#### DATA EXCERPTS:
/---
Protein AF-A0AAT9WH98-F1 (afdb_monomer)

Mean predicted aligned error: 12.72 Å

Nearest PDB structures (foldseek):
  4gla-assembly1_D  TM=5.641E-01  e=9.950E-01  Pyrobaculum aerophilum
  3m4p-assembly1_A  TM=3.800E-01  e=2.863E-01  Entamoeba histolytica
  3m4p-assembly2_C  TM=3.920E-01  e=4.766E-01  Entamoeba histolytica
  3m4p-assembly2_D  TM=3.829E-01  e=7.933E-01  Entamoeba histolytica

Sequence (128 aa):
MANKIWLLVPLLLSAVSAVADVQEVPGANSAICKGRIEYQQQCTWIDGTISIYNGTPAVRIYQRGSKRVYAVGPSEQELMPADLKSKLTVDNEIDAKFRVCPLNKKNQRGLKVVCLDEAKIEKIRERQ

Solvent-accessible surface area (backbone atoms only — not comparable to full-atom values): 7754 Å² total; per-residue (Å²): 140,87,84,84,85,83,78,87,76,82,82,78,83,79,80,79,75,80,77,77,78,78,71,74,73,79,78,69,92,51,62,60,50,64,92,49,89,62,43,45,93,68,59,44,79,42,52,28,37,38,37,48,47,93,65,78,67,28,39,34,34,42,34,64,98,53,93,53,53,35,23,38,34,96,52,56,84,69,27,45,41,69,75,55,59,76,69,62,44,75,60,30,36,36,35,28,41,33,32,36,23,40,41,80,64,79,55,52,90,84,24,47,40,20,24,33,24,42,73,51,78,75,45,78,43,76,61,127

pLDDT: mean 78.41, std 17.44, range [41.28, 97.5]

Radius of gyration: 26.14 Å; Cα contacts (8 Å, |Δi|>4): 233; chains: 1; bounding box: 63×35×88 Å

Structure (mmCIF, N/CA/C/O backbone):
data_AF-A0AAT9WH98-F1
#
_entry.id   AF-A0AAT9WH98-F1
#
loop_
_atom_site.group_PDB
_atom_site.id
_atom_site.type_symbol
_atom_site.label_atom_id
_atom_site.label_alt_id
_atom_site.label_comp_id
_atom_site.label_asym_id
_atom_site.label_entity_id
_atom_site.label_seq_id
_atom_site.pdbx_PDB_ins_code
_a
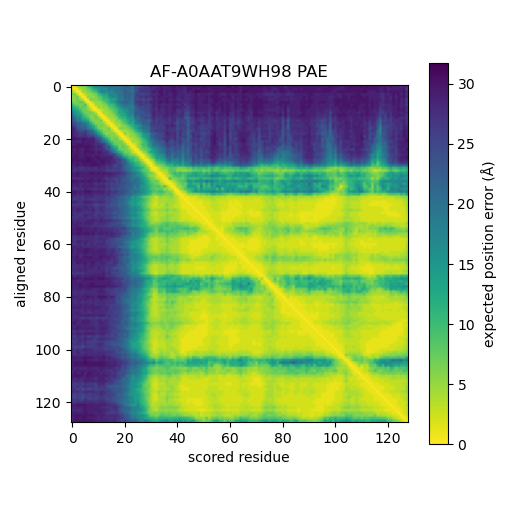tom_site.Cartn_x
_atom_site.Cartn_y
_atom_site.Cartn_z
_atom_site.occupancy
_atom_site.B_iso_or_equiv
_atom_site.auth_seq_id
_atom_site.auth_comp_id
_atom_site.auth_asym_id
_atom_site.auth_atom_id
_atom_site.pdbx_PDB_model_num
ATOM 1 N N . MET A 1 1 ? 43.184 21.568 74.621 1.00 45.50 1 MET A N 1
ATOM 2 C CA . MET A 1 1 ? 43.224 20.259 73.934 1.00 45.50 1 MET A CA 1
ATOM 3 C C . MET A 1 1 ? 42.303 20.359 72.727 1.00 45.50 1 MET A C 1
ATOM 5 O O . MET A 1 1 ? 41.098 20.444 72.906 1.00 45.50 1 MET A O 1
ATOM 9 N N . ALA A 1 2 ? 42.872 20.537 71.532 1.00 46.41 2 ALA A N 1
ATOM 10 C CA . ALA A 1 2 ? 42.135 20.856 70.308 1.00 46.41 2 ALA A CA 1
ATOM 11 C C . ALA A 1 2 ? 41.797 19.570 69.542 1.00 46.41 2 ALA A C 1
ATOM 13 O O . ALA A 1 2 ? 42.700 18.818 69.178 1.00 46.41 2 ALA A O 1
ATOM 14 N N . ASN A 1 3 ? 40.507 19.325 69.316 1.00 44.72 3 ASN A N 1
ATOM 15 C CA . ASN A 1 3 ? 40.005 18.134 68.639 1.00 44.72 3 ASN A CA 1
ATOM 16 C C . ASN A 1 3 ? 39.832 18.438 67.140 1.00 44.72 3 ASN A C 1
ATOM 18 O O . ASN A 1 3 ? 38.979 19.239 66.760 1.00 44.72 3 ASN A O 1
ATOM 22 N N . LYS A 1 4 ? 40.689 17.857 66.293 1.00 47.41 4 LYS A N 1
ATOM 23 C CA . LYS A 1 4 ? 40.655 18.013 64.831 1.00 47.41 4 LYS A CA 1
ATOM 24 C C . LYS A 1 4 ? 39.656 17.019 64.240 1.00 47.41 4 LYS A C 1
ATOM 26 O O . LYS A 1 4 ? 39.953 15.834 64.135 1.00 47.41 4 LYS A O 1
ATOM 31 N N . ILE A 1 5 ? 38.497 17.514 63.822 1.00 58.94 5 ILE A N 1
ATOM 32 C CA . ILE A 1 5 ? 37.527 16.758 63.026 1.00 58.94 5 ILE A CA 1
ATOM 33 C C . ILE A 1 5 ? 37.956 16.862 61.559 1.00 58.94 5 ILE A C 1
ATOM 35 O O . ILE A 1 5 ? 37.830 17.912 60.936 1.00 58.94 5 ILE A O 1
ATOM 39 N N . TRP A 1 6 ? 38.509 15.773 61.029 1.00 53.94 6 TRP A N 1
ATOM 40 C CA . TRP A 1 6 ? 38.640 15.539 59.593 1.00 53.94 6 TRP A CA 1
ATOM 41 C C . TRP A 1 6 ? 37.471 14.656 59.167 1.00 53.94 6 TRP A C 1
ATOM 43 O O . TRP A 1 6 ? 37.440 13.476 59.506 1.00 53.94 6 TRP A O 1
ATOM 53 N N . LEU A 1 7 ? 36.520 15.211 58.422 1.00 55.09 7 LEU A N 1
ATOM 54 C CA . LEU A 1 7 ? 35.581 14.417 57.637 1.00 55.09 7 LEU A CA 1
ATOM 55 C C . LEU A 1 7 ? 35.621 14.930 56.200 1.00 55.09 7 LEU A C 1
ATOM 57 O O . LEU A 1 7 ? 35.093 15.988 55.869 1.00 55.09 7 LEU A O 1
ATOM 61 N N . LEU A 1 8 ? 36.329 14.163 55.374 1.00 55.34 8 LEU A N 1
ATOM 62 C CA . LEU A 1 8 ? 36.325 14.244 53.922 1.00 55.34 8 LEU A CA 1
ATOM 63 C C . LEU A 1 8 ? 34.942 13.805 53.433 1.00 55.34 8 LEU A C 1
ATOM 65 O O . LEU A 1 8 ? 34.576 12.638 53.566 1.00 55.34 8 LEU A O 1
ATOM 69 N N . VAL A 1 9 ? 34.174 14.741 52.882 1.00 57.09 9 VAL A N 1
ATOM 70 C CA . VAL A 1 9 ? 32.927 14.446 52.171 1.00 57.09 9 VAL A CA 1
ATOM 71 C C . VAL A 1 9 ? 33.285 14.186 50.704 1.00 57.09 9 VAL A C 1
ATOM 73 O O . VAL A 1 9 ? 33.857 15.073 50.067 1.00 57.09 9 VAL A O 1
ATOM 76 N N . PRO A 1 10 ? 32.993 12.999 50.144 1.00 57.41 10 PRO A N 1
ATOM 77 C CA . PRO A 1 10 ? 33.247 12.735 48.739 1.00 57.41 10 PRO A CA 1
ATOM 78 C C . PRO A 1 10 ? 32.206 13.483 47.901 1.00 57.41 10 PRO A C 1
ATOM 80 O O . PRO A 1 10 ? 31.004 13.233 48.004 1.00 57.41 10 PRO A O 1
ATOM 83 N N . LEU A 1 11 ? 32.675 14.418 47.071 1.00 60.06 11 LEU A N 1
ATOM 84 C CA . LEU A 1 11 ? 31.870 15.032 46.019 1.00 60.06 11 LEU A CA 1
ATOM 85 C C . LEU A 1 11 ? 31.508 13.939 44.999 1.00 60.06 11 LEU A C 1
ATOM 87 O O . LEU A 1 11 ? 32.352 13.485 44.227 1.00 60.06 11 LEU A O 1
ATOM 91 N N . LEU A 1 12 ? 30.253 13.495 45.022 1.00 61.25 12 LEU A N 1
ATOM 92 C CA . LEU A 1 12 ? 29.678 12.602 44.021 1.00 61.25 12 LEU A CA 1
ATOM 93 C C . LEU A 1 12 ? 29.561 13.350 42.684 1.00 61.25 12 LEU A C 1
ATOM 95 O O . LEU A 1 12 ? 28.694 14.203 42.509 1.00 61.25 12 LEU A O 1
ATOM 99 N N . LEU A 1 13 ? 30.447 13.019 41.740 1.00 57.72 13 LEU A N 1
ATOM 100 C CA . LEU A 1 13 ? 30.318 13.361 40.323 1.00 57.72 13 LEU A CA 1
ATOM 101 C C . LEU A 1 13 ? 29.105 12.614 39.741 1.00 57.72 13 LEU A C 1
ATOM 103 O O . LEU A 1 13 ? 29.198 11.441 39.383 1.00 57.72 13 LEU A O 1
ATOM 107 N N . SER A 1 14 ? 27.960 13.282 39.623 1.00 56.00 14 SER A N 1
ATOM 108 C CA . SER A 1 14 ? 26.849 12.792 38.805 1.00 56.00 14 SER A CA 1
ATOM 109 C C . SER A 1 14 ? 27.118 13.135 37.338 1.00 56.00 14 SER A C 1
ATOM 111 O O . SER A 1 14 ? 26.905 14.268 36.904 1.00 56.00 14 SER A O 1
ATOM 113 N N . ALA A 1 15 ? 27.605 12.154 36.575 1.00 58.97 15 ALA A N 1
ATOM 114 C CA . ALA A 1 15 ? 27.674 12.218 35.121 1.00 58.97 15 ALA A CA 1
ATOM 115 C C . ALA A 1 15 ? 26.247 12.238 34.550 1.00 58.97 15 ALA A C 1
ATOM 117 O O . ALA A 1 15 ? 25.564 11.214 34.504 1.00 58.97 15 ALA A O 1
ATOM 118 N N . VAL A 1 16 ? 25.780 13.416 34.137 1.00 67.56 16 VAL A N 1
ATOM 119 C CA . VAL A 1 16 ? 24.536 13.556 33.377 1.00 67.56 16 VAL A CA 1
ATOM 120 C C . VAL A 1 16 ? 24.793 12.953 31.999 1.00 67.56 16 VAL A C 1
ATOM 122 O O . VAL A 1 16 ? 25.500 13.532 31.178 1.00 67.56 16 VAL A O 1
ATOM 125 N N . SER A 1 17 ? 24.275 11.749 31.764 1.00 59.47 17 SER A N 1
ATOM 126 C CA . SER A 1 17 ? 24.303 11.141 30.436 1.00 59.47 17 SER A CA 1
ATOM 127 C C . SER A 1 17 ? 23.341 11.920 29.548 1.00 59.47 17 SER A C 1
ATOM 129 O O . SER A 1 17 ? 22.132 11.909 29.779 1.00 59.47 17 SER A O 1
ATOM 131 N N . ALA A 1 18 ? 23.885 12.627 28.559 1.00 59.75 18 ALA A N 1
ATOM 132 C CA . ALA A 1 18 ? 23.102 13.198 27.478 1.00 59.75 18 ALA A CA 1
ATOM 133 C C . ALA A 1 18 ? 22.431 12.040 26.728 1.00 59.75 18 ALA A C 1
ATOM 135 O O . ALA A 1 18 ? 23.082 11.299 25.991 1.00 59.75 18 ALA A O 1
ATOM 136 N N . VAL A 1 19 ? 21.134 11.848 26.962 1.00 61.41 19 VAL A N 1
ATOM 137 C CA . VAL A 1 19 ? 20.297 11.030 26.089 1.00 61.41 19 VAL A CA 1
ATOM 138 C C . VAL A 1 19 ? 20.289 11.716 24.729 1.00 61.41 19 VAL A C 1
ATOM 140 O O . VAL A 1 19 ? 19.755 12.812 24.574 1.00 61.41 19 VAL A O 1
ATOM 143 N N . ALA A 1 20 ? 20.964 11.098 23.762 1.00 53.75 20 ALA A N 1
ATOM 144 C CA . ALA A 1 20 ? 20.809 11.443 22.365 1.00 53.75 20 ALA A CA 1
ATOM 145 C C . ALA A 1 20 ? 19.351 11.152 22.006 1.00 53.75 20 ALA A C 1
ATOM 147 O O . ALA A 1 20 ? 18.953 9.993 21.885 1.00 53.75 20 ALA A O 1
ATOM 148 N N . ASP A 1 21 ? 18.554 12.211 21.911 1.00 46.12 21 ASP A N 1
ATOM 149 C CA . ASP A 1 21 ? 17.235 12.161 21.307 1.00 46.12 21 ASP A CA 1
ATOM 150 C C . ASP A 1 21 ? 17.456 11.685 19.868 1.00 46.12 21 ASP A C 1
ATOM 152 O O . ASP A 1 21 ? 17.980 12.409 19.015 1.00 46.12 21 ASP A O 1
ATOM 156 N N . VAL A 1 22 ? 17.175 10.403 19.625 1.00 47.03 22 VAL A N 1
ATOM 157 C CA . VAL A 1 22 ? 17.046 9.873 18.275 1.00 47.03 22 VAL A CA 1
ATOM 158 C C . VAL A 1 22 ? 15.815 10.564 17.722 1.00 47.03 22 VAL A C 1
ATOM 160 O O . VAL A 1 22 ? 14.694 10.089 17.881 1.00 47.03 22 VAL A O 1
ATOM 163 N N . GLN A 1 23 ? 16.032 11.719 17.100 1.00 43.69 23 GLN A N 1
ATOM 164 C CA . GLN A 1 23 ? 15.060 12.296 16.200 1.00 43.69 23 GLN A CA 1
ATOM 165 C C . GLN A 1 23 ? 14.866 11.258 15.098 1.00 43.69 23 GLN A C 1
ATOM 167 O O . GLN A 1 23 ? 15.690 11.130 14.190 1.00 43.69 23 GLN A O 1
ATOM 172 N N . GLU A 1 24 ? 13.793 10.470 15.214 1.00 44.97 24 GLU A N 1
ATOM 173 C CA . GLU A 1 24 ? 13.154 9.852 14.065 1.00 44.97 24 GLU A CA 1
ATOM 174 C C . GLU A 1 24 ? 13.010 10.969 13.043 1.00 44.97 24 GLU A C 1
ATOM 176 O O . GLU A 1 24 ? 12.191 11.874 13.203 1.00 44.97 24 GLU A O 1
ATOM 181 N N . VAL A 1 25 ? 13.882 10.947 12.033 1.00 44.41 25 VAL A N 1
\---
#### WHAT IS NEEDED:
There is a run of lines above from the one with "ATOM 156 N N" to the one with "ATOM 160 O O"; print exactly that run, both ends included, and nothing else.

#### EXERCISE SOLUTION:
ATOM 156 N N . VAL A 1 22 ? 17.175 10.403 19.625 1.00 47.03 22 VAL A N 1
ATOM 157 C CA . VAL A 1 22 ? 17.046 9.873 18.275 1.00 47.03 22 VAL A CA 1
ATOM 158 C C . VAL A 1 22 ? 15.815 10.564 17.722 1.00 47.03 22 VAL A C 1
ATOM 160 O O . VAL A 1 22 ? 14.694 10.089 17.881 1.00 47.03 22 VAL A O 1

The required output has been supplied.